Western blot analysis
The cells were cultured in a 75 cm2 flask at densities of 1 × 107/well and 6 × 106/well for a 24 and 72 h treatment, respectively. The cells were lysed with RIPA lysis buffer containing protease inhibitor (PMSF), and the concentration of proteins were determined using a BCA protein quantification kit (Beyotime Biotechnology, China). The concentrations of the samples were adjusted using RIPA lysis buffer prior to denaturation by heating at 95 ºC for 3 min. The protein samples were separated by electrophoresis on 12% SDS polyacrylamide gels and transferred to nitrocellulose membranes (Millipore). The membranes were blocked with 5% skim milk for 30 min and incubated with primary p53 (SC-137174,Santa Cruz), p21 (SC-6246, Santa Cruz) and β-actin (sc-47778, Santa Cruz) and secondary antibodies goat anti-mouse IgG(H + L)-HRP(SE131, solabio)respectively. The expression levels of the target proteins in the samples were visualized using an enhanced chemiluminescence (ECL) method and analyzed by ImageJ system (National Institutes of Health).

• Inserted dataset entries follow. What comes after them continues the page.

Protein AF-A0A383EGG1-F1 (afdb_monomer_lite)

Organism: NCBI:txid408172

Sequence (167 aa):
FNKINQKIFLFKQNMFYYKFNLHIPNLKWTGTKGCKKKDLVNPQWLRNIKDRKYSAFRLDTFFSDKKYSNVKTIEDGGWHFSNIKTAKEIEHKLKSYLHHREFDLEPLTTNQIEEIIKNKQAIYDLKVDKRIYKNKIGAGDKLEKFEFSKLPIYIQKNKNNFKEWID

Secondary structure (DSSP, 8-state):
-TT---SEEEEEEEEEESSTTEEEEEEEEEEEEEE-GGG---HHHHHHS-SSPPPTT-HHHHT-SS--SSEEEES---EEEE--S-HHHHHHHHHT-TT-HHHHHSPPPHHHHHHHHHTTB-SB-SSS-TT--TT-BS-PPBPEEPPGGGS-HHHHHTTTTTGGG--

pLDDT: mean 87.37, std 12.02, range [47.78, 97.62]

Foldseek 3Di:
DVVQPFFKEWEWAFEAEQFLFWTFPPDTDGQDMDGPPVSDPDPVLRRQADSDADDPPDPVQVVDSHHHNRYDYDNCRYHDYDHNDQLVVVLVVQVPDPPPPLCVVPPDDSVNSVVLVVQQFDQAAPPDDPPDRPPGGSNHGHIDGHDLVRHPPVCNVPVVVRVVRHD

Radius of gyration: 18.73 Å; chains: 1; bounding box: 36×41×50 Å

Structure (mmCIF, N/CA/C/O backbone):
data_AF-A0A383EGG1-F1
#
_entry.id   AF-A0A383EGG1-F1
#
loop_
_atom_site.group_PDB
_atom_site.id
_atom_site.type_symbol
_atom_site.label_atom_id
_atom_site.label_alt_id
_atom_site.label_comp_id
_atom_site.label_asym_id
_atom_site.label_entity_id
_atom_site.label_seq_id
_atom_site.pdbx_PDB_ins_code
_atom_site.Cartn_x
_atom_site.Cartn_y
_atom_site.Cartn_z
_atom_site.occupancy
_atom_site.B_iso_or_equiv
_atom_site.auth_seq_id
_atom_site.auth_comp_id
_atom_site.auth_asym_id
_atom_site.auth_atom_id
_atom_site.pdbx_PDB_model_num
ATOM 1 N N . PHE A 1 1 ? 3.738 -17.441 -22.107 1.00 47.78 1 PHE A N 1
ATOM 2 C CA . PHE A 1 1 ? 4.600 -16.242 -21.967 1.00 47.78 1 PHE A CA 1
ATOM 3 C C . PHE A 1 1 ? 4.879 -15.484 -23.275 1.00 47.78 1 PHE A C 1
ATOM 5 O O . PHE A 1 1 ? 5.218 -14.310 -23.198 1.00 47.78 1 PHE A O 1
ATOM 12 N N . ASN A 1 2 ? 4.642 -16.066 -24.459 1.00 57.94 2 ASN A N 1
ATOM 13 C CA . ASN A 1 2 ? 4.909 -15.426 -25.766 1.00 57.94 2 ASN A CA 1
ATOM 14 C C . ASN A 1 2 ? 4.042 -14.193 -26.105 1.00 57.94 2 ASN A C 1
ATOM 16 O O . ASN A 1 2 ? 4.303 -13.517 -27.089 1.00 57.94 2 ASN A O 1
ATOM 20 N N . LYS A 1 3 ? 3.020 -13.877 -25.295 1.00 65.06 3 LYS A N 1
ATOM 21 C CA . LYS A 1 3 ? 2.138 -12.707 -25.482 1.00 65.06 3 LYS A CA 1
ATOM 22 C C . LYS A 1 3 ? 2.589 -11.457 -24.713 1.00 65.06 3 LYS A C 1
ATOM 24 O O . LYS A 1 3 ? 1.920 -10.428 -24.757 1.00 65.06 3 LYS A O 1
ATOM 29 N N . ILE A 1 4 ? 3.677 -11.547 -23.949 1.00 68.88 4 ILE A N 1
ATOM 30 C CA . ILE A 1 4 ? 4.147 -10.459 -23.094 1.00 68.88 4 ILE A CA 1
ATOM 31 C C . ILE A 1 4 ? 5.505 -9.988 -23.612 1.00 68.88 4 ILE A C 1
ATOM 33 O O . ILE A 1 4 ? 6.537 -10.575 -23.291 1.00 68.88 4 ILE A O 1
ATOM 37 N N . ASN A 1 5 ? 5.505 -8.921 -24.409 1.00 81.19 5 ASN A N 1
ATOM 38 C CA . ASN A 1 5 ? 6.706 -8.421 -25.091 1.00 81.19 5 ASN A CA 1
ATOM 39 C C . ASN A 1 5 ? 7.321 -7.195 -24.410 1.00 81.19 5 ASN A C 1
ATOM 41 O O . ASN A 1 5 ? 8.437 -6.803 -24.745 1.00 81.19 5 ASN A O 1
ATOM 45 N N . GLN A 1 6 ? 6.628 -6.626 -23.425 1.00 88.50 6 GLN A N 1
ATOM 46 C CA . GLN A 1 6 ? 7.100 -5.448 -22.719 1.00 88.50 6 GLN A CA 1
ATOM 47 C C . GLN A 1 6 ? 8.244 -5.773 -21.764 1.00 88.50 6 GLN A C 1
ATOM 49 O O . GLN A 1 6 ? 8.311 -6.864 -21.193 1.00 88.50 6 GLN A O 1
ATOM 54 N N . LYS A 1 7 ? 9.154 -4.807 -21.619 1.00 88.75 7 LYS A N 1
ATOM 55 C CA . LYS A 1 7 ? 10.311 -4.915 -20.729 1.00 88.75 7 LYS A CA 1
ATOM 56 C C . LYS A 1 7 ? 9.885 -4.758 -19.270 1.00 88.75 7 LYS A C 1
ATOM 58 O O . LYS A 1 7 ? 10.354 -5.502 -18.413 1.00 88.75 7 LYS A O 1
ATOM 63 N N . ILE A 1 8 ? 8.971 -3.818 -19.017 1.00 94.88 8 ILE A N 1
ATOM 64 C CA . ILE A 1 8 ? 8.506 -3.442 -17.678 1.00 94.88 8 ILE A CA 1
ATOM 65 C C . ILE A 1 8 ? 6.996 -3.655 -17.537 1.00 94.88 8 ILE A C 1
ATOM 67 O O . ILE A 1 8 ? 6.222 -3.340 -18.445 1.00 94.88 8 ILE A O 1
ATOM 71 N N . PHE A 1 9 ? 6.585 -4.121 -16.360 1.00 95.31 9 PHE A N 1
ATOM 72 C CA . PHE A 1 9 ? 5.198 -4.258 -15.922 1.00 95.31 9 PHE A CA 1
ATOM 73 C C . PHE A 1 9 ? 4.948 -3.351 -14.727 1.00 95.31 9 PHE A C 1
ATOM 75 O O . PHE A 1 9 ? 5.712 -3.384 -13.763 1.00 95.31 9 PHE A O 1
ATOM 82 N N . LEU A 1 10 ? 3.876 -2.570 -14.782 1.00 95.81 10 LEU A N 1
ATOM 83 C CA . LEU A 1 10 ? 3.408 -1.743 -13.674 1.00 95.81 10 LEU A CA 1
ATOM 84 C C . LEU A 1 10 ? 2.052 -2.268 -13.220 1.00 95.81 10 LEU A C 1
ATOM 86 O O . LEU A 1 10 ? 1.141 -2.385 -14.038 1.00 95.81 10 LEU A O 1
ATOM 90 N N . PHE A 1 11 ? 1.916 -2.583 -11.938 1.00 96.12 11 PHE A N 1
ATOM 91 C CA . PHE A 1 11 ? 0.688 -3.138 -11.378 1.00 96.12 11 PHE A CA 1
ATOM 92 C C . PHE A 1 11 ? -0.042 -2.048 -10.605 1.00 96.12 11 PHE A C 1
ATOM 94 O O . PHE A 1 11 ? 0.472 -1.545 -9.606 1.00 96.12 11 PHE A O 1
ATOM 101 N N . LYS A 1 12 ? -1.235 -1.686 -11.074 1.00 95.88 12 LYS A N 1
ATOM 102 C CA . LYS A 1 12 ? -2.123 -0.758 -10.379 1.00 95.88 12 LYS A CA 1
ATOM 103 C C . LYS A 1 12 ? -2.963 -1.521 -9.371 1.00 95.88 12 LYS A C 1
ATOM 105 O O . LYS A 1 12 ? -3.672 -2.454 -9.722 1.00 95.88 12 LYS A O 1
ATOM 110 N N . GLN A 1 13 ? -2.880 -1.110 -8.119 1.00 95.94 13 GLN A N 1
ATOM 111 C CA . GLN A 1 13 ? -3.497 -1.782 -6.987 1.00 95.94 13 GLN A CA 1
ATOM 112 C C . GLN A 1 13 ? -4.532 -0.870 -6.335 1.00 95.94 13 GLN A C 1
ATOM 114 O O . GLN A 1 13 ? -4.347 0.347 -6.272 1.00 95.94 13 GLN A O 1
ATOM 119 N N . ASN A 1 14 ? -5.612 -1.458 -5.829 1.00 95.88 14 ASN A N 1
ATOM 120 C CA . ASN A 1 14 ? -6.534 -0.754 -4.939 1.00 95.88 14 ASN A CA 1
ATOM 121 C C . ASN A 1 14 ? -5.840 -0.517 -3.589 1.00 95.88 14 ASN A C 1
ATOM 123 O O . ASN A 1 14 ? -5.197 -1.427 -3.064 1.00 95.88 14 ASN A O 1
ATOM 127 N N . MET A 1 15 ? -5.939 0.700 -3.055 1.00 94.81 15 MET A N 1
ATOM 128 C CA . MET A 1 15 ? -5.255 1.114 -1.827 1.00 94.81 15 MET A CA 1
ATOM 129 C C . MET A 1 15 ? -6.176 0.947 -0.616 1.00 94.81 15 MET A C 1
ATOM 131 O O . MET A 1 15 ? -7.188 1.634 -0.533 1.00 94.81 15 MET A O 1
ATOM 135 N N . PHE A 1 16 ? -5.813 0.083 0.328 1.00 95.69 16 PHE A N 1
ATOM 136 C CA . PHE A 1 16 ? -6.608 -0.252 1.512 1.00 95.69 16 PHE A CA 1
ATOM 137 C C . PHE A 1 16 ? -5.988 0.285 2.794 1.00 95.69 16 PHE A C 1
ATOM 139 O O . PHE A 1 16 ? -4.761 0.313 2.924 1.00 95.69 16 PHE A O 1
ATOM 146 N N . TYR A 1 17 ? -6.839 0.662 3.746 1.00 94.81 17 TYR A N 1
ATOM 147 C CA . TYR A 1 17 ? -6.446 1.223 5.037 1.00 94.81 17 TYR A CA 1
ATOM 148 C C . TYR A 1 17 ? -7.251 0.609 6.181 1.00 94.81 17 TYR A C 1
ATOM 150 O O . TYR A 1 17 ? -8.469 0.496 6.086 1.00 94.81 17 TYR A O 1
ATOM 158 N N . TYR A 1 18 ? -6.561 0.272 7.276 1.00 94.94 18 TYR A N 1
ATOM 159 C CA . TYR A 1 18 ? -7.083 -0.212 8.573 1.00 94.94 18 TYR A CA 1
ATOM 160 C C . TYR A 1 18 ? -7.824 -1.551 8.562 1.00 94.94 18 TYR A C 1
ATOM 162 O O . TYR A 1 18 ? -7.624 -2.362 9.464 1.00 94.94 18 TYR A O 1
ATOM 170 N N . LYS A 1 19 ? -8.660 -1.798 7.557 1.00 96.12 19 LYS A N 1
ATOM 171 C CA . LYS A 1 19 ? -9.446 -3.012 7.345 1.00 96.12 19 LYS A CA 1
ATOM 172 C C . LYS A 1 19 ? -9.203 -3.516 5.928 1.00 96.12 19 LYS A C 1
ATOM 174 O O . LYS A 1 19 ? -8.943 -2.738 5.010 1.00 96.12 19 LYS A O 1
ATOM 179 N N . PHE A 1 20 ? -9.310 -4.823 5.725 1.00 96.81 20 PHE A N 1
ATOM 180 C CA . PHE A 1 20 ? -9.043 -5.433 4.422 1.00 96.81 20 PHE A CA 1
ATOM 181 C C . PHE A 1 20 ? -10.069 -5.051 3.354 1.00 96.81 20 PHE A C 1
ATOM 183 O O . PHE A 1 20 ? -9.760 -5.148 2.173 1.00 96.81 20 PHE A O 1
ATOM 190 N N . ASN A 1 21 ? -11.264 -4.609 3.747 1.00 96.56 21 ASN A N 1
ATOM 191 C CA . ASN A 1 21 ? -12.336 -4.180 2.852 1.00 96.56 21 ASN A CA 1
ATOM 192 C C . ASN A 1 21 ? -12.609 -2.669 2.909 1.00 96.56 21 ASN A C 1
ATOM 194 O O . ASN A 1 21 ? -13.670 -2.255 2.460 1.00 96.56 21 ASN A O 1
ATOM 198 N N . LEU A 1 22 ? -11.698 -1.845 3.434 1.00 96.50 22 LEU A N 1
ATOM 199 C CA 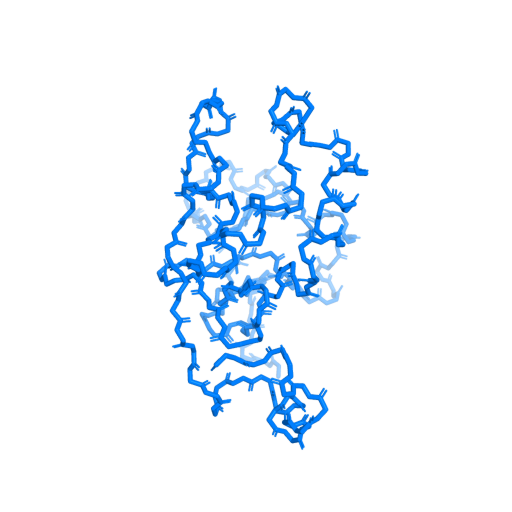. LEU A 1 22 ? -11.811 -0.386 3.356 1.00 96.50 22 LEU A CA 1
ATOM 200 C C . LEU A 1 22 ? -10.726 0.164 2.439 1.00 96.50 22 LEU A C 1
ATOM 202 O O . LEU A 1 22 ? -9.538 -0.009 2.717 1.00 96.50 22 LEU A O 1
ATOM 206 N N . HIS A 1 23 ? -11.126 0.817 1.349 1.00 95.69 23 HIS A N 1
ATOM 207 C CA . HIS A 1 23 ? -10.195 1.356 0.359 1.00 95.69 23 HIS A CA 1
ATOM 208 C C . HIS A 1 23 ? -10.422 2.834 0.070 1.00 95.69 23 HIS A C 1
ATOM 210 O O . HIS A 1 23 ? -11.517 3.355 0.248 1.00 95.69 23 HIS A O 1
ATOM 216 N N . ILE A 1 24 ? -9.384 3.496 -0.439 1.00 94.00 24 ILE A N 1
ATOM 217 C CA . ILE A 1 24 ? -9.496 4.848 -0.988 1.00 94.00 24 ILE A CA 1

The data was presented as the Mean ± SEM. One-way analysis of variance (ANOVA) were used to test statistical significance of differences among negative control and treated groups, followed by the Dunnett multiple comparison test using SPSS (version 22, IBM, Armonk, NY, USA), and data were considered statistically significant at P < 0.05.The figures were prepared using GraphPad Prism 7 for Windows (GraphPad Software, La Jolla, CA, USA).